#### [Task prompt]
Take the entries below and print only the lines from the one with "ATOM 66 C CA" through the one with "ATOM 76 N N", exactly as they stand, both ends included.

#### [Materials provided]
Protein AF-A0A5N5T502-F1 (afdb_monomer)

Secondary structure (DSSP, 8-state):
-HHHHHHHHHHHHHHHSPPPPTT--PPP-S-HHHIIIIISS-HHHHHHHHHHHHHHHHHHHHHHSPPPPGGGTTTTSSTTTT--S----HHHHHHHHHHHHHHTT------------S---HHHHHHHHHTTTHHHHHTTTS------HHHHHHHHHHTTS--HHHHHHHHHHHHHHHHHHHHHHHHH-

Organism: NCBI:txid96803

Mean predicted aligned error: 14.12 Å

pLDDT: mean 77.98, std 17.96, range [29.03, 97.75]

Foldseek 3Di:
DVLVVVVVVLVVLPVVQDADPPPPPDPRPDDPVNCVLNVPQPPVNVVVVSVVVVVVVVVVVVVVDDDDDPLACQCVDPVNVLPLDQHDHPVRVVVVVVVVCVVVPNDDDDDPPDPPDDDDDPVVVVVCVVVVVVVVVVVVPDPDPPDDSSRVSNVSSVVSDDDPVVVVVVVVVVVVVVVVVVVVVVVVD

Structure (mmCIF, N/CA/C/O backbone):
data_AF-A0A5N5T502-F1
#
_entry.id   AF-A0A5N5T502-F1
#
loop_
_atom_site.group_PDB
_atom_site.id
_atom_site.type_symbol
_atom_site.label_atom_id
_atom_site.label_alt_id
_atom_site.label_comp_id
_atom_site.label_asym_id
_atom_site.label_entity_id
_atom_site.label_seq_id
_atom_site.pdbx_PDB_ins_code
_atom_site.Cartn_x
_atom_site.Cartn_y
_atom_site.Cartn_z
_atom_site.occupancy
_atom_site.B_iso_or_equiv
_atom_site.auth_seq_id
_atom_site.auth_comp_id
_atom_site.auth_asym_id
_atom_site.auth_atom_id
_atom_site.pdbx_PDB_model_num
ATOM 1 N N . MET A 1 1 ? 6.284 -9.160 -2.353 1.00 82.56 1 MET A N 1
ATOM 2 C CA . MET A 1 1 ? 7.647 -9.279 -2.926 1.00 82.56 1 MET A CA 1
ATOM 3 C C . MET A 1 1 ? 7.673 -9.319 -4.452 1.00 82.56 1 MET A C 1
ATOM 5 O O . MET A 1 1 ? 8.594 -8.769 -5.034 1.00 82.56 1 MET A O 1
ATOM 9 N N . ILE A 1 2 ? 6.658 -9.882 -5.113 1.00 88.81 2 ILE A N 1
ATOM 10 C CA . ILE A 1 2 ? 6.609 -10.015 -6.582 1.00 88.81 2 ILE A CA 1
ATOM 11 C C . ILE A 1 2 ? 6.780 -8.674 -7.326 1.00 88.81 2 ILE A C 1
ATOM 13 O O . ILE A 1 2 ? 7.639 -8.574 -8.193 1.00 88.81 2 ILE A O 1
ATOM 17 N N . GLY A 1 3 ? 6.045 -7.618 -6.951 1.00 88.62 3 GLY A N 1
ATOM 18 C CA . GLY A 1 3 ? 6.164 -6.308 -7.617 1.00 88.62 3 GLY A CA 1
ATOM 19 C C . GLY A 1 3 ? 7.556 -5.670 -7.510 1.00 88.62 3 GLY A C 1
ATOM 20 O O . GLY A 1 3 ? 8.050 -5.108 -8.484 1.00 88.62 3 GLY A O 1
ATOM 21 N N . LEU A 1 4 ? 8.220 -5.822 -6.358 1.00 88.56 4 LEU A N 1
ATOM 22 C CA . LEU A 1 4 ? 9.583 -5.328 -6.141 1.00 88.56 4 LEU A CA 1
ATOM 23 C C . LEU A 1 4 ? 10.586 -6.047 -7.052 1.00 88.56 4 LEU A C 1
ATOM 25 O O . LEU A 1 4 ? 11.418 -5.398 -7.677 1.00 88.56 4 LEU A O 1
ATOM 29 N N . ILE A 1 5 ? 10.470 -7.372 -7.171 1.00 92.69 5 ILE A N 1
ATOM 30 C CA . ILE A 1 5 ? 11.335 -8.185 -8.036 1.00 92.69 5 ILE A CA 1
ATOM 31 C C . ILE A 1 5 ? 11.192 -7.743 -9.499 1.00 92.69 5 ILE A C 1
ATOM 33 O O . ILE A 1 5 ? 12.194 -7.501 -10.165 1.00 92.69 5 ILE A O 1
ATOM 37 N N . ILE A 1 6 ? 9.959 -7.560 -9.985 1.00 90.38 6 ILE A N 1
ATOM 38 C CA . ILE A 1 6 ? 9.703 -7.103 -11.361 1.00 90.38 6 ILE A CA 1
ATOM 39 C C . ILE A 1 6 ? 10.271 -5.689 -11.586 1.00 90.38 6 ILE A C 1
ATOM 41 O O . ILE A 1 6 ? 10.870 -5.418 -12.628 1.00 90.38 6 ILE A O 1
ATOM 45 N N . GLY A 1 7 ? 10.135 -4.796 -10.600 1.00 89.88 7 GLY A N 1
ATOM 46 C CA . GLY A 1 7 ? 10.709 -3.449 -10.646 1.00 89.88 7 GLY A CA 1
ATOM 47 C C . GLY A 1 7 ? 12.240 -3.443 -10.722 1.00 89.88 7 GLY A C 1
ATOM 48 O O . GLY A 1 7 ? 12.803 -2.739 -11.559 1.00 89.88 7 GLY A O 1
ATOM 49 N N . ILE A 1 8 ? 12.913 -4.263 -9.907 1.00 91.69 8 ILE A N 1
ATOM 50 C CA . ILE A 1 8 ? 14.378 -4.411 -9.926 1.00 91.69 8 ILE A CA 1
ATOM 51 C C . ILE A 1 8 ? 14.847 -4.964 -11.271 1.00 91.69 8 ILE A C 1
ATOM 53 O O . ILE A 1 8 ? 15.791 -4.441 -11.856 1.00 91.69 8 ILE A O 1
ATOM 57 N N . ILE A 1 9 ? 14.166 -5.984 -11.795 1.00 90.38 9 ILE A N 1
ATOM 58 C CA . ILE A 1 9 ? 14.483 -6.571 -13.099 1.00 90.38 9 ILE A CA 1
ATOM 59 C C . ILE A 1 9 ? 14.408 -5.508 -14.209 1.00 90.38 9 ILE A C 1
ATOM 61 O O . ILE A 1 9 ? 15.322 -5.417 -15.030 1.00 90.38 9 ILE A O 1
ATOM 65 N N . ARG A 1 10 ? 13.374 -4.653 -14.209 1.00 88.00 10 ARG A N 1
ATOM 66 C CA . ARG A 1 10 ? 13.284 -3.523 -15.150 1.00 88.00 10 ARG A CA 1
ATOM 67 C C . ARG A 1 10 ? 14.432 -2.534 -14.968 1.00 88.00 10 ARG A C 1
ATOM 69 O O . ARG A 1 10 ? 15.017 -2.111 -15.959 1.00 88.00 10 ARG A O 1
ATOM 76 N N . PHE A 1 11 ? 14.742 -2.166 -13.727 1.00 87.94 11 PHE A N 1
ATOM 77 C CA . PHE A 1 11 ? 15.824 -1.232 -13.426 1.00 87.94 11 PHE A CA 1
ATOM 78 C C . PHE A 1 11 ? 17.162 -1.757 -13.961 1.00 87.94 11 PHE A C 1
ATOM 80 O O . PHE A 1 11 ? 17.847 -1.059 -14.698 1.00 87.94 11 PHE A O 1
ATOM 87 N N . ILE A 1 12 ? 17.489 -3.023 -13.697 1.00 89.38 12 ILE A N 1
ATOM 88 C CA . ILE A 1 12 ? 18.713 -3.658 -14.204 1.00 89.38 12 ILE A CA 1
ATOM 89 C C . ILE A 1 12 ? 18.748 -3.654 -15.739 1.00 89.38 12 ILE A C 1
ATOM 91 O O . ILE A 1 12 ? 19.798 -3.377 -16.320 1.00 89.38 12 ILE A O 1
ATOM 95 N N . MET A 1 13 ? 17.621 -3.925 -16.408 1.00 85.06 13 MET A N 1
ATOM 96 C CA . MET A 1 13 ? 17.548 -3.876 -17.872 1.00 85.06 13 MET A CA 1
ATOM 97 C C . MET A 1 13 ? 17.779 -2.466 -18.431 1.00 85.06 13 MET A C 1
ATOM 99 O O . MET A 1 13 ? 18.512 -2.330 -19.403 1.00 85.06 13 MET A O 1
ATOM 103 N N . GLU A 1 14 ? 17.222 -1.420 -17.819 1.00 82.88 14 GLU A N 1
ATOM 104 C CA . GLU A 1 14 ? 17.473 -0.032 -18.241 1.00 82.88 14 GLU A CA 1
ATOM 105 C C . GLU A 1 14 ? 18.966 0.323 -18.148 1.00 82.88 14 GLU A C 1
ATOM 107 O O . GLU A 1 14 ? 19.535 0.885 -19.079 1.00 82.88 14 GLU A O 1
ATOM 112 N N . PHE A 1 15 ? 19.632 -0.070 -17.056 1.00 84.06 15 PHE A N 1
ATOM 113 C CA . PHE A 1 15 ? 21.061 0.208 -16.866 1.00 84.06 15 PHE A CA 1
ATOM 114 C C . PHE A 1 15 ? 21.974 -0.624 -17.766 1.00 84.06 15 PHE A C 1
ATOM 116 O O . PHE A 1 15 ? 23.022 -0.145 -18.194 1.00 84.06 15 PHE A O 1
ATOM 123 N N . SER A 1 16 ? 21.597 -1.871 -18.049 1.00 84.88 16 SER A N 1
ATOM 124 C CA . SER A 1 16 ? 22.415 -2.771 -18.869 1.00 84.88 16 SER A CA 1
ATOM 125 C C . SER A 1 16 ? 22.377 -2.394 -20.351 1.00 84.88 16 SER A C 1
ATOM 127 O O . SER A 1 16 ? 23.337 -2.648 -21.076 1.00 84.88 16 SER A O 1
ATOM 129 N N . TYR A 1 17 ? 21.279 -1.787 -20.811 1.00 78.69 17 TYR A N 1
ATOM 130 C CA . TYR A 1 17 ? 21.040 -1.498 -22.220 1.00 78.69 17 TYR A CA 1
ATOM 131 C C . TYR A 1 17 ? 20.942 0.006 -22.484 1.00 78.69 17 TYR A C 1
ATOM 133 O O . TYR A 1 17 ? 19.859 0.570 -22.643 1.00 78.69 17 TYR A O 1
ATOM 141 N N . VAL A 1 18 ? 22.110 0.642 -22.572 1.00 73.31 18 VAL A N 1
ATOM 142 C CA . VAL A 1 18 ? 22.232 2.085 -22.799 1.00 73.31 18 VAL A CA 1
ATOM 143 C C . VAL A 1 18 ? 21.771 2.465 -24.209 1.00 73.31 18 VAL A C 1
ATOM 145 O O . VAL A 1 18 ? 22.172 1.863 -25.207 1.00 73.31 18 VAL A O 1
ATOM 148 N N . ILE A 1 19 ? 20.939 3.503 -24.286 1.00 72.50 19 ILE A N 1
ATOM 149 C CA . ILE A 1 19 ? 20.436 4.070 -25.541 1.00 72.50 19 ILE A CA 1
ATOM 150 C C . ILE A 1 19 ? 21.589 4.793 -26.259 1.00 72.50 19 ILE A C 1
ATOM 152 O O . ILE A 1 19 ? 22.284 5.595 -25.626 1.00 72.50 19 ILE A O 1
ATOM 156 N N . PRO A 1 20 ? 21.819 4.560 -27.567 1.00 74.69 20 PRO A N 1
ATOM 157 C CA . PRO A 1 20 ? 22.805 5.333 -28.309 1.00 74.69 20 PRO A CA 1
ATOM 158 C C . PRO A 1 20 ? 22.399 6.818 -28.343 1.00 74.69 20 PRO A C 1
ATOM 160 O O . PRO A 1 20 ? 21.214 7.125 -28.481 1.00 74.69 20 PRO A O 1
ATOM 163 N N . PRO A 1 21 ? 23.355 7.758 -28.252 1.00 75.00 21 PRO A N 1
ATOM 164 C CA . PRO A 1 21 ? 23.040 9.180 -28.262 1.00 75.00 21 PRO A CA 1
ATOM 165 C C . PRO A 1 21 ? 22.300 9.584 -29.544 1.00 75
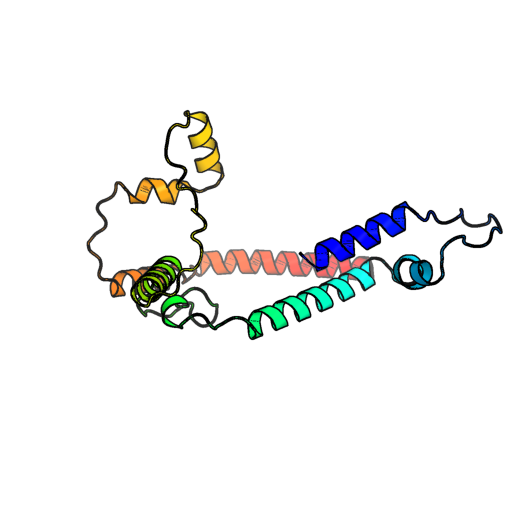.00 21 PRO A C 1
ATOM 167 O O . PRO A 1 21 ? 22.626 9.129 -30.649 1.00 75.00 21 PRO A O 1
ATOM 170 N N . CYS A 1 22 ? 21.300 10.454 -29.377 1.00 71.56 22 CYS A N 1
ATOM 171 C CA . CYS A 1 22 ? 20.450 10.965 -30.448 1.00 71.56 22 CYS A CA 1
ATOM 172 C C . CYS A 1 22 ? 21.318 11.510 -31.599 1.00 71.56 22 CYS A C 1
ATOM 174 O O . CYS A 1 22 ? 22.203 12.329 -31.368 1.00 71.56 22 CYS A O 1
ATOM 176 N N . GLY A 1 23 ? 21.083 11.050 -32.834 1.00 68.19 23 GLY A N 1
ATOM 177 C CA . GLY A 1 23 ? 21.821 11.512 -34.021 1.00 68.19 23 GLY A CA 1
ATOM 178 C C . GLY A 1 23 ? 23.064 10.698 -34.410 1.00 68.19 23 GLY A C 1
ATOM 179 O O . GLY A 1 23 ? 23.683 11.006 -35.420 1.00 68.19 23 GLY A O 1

#### [Exercise output]
ATOM 66 C CA . ARG A 1 10 ? 13.284 -3.523 -15.150 1.00 88.00 10 ARG A CA 1
ATOM 67 C C . ARG A 1 10 ? 14.432 -2.534 -14.968 1.00 88.00 10 ARG A C 1
ATOM 69 O O . ARG A 1 10 ? 15.017 -2.111 -15.959 1.00 88.00 10 ARG A O 1
ATOM 76 N N . PHE A 1 11 ? 14.742 -2.166 -13.727 1.00 87.94 11 PHE A N 1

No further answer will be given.